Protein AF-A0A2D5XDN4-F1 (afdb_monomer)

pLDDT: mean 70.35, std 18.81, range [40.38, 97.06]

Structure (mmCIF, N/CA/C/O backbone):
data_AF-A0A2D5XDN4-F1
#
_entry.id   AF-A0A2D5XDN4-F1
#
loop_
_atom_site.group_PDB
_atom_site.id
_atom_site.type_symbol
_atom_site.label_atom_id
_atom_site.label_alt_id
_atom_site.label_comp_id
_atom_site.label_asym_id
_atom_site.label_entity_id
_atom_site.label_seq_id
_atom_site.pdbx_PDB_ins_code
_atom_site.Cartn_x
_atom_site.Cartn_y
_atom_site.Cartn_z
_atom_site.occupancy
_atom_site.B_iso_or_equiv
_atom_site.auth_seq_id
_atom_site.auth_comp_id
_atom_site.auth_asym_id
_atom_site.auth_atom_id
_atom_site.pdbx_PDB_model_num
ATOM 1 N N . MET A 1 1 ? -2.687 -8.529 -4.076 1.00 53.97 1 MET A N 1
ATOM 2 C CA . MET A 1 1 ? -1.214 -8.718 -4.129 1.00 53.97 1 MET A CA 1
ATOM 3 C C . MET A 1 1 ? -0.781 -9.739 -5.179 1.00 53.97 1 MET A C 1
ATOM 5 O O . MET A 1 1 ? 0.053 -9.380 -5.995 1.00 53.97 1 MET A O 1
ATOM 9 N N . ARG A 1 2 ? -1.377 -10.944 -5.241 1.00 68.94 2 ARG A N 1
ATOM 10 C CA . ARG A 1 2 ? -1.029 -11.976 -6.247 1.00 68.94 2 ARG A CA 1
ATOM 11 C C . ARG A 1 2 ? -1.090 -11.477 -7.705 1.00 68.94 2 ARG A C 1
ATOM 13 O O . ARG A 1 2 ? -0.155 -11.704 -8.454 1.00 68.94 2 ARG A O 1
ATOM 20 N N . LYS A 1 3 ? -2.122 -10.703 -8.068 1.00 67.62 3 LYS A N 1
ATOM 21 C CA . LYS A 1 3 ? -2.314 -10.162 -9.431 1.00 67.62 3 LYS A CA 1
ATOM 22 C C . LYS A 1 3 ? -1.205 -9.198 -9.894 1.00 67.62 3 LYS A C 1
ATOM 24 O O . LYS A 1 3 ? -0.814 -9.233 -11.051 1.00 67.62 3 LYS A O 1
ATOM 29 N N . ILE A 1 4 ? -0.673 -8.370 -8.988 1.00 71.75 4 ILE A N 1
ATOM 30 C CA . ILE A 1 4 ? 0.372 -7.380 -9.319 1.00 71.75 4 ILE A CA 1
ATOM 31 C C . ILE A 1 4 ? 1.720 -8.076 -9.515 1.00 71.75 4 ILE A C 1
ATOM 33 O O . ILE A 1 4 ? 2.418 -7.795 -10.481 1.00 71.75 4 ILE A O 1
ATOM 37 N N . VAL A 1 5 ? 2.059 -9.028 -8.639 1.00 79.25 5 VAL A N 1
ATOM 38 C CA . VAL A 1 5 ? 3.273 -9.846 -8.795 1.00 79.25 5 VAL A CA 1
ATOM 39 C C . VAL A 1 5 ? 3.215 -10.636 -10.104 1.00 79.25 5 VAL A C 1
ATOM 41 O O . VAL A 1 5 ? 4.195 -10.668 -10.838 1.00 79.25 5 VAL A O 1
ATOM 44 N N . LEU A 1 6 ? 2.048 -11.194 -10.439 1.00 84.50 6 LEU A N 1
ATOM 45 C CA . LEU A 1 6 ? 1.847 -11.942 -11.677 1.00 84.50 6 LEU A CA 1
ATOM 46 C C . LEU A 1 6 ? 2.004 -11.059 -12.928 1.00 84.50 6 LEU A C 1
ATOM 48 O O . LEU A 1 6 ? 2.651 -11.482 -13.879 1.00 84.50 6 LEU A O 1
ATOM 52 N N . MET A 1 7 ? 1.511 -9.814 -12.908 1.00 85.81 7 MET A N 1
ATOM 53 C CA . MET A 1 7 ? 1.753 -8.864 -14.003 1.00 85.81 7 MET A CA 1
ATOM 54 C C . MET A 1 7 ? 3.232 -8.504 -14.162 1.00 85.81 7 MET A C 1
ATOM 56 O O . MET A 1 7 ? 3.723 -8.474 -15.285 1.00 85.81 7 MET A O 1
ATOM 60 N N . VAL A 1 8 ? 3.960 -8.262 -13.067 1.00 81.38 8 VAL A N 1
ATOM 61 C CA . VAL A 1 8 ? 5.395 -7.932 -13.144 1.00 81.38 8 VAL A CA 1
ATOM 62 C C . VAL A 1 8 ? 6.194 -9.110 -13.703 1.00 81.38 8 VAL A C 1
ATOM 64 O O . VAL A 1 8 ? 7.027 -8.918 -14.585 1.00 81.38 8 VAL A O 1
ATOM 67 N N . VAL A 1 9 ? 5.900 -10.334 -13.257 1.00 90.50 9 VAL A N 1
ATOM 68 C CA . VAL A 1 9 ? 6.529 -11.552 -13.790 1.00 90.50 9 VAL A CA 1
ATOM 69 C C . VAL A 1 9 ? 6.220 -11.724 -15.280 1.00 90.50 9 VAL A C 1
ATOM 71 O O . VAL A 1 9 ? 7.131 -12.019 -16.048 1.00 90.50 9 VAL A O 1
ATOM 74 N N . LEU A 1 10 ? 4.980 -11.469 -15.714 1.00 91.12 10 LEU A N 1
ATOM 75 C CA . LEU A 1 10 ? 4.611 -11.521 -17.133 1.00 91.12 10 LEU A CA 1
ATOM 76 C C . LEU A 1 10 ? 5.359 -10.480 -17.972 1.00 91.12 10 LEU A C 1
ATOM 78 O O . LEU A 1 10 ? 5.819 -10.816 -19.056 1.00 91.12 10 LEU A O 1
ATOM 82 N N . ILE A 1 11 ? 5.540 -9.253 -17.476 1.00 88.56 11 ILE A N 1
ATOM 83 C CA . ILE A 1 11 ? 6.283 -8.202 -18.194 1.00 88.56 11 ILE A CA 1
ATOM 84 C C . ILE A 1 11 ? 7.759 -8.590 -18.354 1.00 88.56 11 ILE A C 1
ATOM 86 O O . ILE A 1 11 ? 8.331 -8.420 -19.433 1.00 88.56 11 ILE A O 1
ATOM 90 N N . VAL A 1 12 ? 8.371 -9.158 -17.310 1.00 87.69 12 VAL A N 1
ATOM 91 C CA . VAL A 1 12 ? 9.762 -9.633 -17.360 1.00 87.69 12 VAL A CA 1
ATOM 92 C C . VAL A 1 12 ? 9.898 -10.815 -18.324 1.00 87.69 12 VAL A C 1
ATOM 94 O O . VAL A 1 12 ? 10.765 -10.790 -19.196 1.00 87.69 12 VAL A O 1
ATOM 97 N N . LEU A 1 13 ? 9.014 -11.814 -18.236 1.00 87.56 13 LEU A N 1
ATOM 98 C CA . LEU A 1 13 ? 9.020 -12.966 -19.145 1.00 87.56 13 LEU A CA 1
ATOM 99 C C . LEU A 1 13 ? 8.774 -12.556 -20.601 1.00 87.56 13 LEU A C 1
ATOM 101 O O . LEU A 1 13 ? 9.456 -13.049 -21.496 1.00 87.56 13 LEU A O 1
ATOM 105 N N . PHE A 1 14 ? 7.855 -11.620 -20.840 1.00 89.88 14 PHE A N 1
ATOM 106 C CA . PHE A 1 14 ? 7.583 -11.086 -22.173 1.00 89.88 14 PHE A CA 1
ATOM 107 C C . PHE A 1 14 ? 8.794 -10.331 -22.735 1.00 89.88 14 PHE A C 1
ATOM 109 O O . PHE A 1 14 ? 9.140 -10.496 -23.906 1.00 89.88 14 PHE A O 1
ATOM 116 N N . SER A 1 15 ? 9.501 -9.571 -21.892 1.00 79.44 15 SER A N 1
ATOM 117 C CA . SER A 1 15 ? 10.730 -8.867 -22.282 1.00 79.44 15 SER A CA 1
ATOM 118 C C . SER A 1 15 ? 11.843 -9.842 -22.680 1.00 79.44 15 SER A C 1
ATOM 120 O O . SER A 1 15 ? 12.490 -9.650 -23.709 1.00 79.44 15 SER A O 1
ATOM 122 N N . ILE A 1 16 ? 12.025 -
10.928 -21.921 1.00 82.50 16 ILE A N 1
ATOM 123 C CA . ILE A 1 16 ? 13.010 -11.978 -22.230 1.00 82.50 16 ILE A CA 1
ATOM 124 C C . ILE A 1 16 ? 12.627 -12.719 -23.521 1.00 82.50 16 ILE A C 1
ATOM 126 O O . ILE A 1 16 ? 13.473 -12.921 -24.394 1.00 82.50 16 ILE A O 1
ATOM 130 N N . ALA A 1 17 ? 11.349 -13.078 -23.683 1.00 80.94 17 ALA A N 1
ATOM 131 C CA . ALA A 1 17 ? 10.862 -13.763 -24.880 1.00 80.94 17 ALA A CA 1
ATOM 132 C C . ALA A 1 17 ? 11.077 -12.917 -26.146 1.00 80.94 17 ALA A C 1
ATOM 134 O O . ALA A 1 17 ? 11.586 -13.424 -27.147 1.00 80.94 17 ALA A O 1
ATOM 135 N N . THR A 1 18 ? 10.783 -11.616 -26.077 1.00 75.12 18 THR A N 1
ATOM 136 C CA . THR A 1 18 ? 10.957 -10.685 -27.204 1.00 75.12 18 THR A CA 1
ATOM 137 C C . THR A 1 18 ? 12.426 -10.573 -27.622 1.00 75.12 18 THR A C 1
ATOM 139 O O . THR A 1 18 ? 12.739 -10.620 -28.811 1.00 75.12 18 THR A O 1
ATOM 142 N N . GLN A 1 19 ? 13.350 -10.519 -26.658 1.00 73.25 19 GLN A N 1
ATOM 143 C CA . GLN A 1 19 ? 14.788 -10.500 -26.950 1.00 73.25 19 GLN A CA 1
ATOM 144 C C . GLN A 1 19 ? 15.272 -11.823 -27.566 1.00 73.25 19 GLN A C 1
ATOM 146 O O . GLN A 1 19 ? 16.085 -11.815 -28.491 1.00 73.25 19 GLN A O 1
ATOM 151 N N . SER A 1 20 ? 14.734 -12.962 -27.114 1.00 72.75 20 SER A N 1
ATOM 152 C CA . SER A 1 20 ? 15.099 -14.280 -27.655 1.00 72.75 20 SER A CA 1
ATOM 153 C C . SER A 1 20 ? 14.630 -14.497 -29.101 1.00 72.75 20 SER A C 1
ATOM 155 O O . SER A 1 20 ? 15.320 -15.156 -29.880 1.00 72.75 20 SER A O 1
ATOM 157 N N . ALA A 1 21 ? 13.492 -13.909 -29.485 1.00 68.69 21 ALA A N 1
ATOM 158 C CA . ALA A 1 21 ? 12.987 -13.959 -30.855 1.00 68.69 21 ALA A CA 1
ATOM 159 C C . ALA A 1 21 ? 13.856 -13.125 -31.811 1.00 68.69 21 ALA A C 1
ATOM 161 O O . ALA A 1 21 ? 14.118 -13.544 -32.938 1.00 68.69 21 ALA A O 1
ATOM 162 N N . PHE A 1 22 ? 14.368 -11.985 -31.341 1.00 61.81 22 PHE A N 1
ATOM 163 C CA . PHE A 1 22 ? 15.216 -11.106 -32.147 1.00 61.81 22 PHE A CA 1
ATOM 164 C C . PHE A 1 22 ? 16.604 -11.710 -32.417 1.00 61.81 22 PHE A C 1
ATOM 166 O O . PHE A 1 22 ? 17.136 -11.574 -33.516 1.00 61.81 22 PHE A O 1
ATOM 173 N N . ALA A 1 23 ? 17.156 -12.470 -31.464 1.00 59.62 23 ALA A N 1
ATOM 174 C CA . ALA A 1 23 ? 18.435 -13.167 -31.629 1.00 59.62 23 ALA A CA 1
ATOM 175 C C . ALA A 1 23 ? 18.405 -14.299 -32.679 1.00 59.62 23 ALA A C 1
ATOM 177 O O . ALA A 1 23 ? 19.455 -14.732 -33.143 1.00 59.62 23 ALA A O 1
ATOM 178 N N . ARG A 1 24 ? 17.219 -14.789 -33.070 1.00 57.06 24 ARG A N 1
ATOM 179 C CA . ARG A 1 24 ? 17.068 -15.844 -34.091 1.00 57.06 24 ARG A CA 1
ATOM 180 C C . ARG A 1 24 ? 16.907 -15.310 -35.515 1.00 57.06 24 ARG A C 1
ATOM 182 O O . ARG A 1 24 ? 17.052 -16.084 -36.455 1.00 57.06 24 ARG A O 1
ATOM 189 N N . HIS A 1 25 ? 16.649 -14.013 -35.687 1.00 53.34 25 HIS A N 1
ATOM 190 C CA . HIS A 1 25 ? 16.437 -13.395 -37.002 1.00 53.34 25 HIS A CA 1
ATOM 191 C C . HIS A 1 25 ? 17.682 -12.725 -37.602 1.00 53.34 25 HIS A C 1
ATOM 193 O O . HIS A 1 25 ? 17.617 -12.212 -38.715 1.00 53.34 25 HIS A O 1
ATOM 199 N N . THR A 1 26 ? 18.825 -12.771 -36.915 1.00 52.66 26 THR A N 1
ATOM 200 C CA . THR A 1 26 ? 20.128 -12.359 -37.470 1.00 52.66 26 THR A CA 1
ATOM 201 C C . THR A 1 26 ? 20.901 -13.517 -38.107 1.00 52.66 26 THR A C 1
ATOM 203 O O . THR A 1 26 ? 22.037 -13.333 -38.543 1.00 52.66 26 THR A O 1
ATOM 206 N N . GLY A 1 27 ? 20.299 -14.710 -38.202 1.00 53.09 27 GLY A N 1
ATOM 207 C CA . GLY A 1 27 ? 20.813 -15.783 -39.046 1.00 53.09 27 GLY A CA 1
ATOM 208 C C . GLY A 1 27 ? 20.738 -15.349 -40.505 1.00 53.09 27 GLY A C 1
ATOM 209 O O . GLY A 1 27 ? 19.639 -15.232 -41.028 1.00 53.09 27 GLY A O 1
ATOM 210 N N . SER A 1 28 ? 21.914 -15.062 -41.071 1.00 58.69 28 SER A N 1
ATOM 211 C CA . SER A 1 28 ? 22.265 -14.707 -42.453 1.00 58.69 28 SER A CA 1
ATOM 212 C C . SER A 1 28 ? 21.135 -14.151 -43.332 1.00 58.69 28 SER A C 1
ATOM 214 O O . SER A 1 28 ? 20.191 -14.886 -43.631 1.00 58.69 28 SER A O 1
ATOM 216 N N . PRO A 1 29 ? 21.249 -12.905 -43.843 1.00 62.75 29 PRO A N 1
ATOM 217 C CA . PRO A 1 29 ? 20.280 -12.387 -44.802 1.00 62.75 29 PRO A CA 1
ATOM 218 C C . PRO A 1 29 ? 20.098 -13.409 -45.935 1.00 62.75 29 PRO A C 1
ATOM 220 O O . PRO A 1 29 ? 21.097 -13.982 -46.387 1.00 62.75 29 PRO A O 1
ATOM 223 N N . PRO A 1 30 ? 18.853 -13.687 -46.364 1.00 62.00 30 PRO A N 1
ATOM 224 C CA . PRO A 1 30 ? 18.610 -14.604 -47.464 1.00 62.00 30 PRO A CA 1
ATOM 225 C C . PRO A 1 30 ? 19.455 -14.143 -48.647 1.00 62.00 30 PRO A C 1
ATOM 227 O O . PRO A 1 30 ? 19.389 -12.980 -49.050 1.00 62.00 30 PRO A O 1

* EXERCISE REQUIREMENTS *
Quote, with nothing altered, all lines from the start of the entries to the line that carries "ATOM 1 N N .", inclusive.

* REPLY TO THE EXERCISE *
Protein AF-A0A2D5XDN4-F1 (afdb_monomer)

pLDDT: mean 70.35, std 18.81, range [40.38, 97.06]

Structure (mmCIF, N/CA/C/O backbone):
data_AF-A0A2D5XDN4-F1
#
_entry.id   AF-A0A2D5XDN4-F1
#
loop_
_atom_site.group_PDB
_atom_site.id
_atom_site.type_symbol
_atom_site.label_atom_id
_atom_site.label_alt_id
_atom_site.label_comp_id
_atom_site.label_asym_id
_atom_site.label_entity_id
_atom_site.label_seq_id
_atom_site.pdbx_PDB_ins_code
_atom_site.Cartn_x
_atom_site.Cartn_y
_atom_site.Cartn_z
_atom_site.occupancy
_atom_site.B_iso_or_equiv
_atom_site.auth_seq_id
_atom_site.auth_comp_id
_atom_site.auth_asym_id
_atom_site.auth_atom_id
_atom_site.pdbx_PDB_model_num
ATOM 1 N N . MET A 1 1 ? -2.687 -8.529 -4.076 1.00 53.97 1 MET A N 1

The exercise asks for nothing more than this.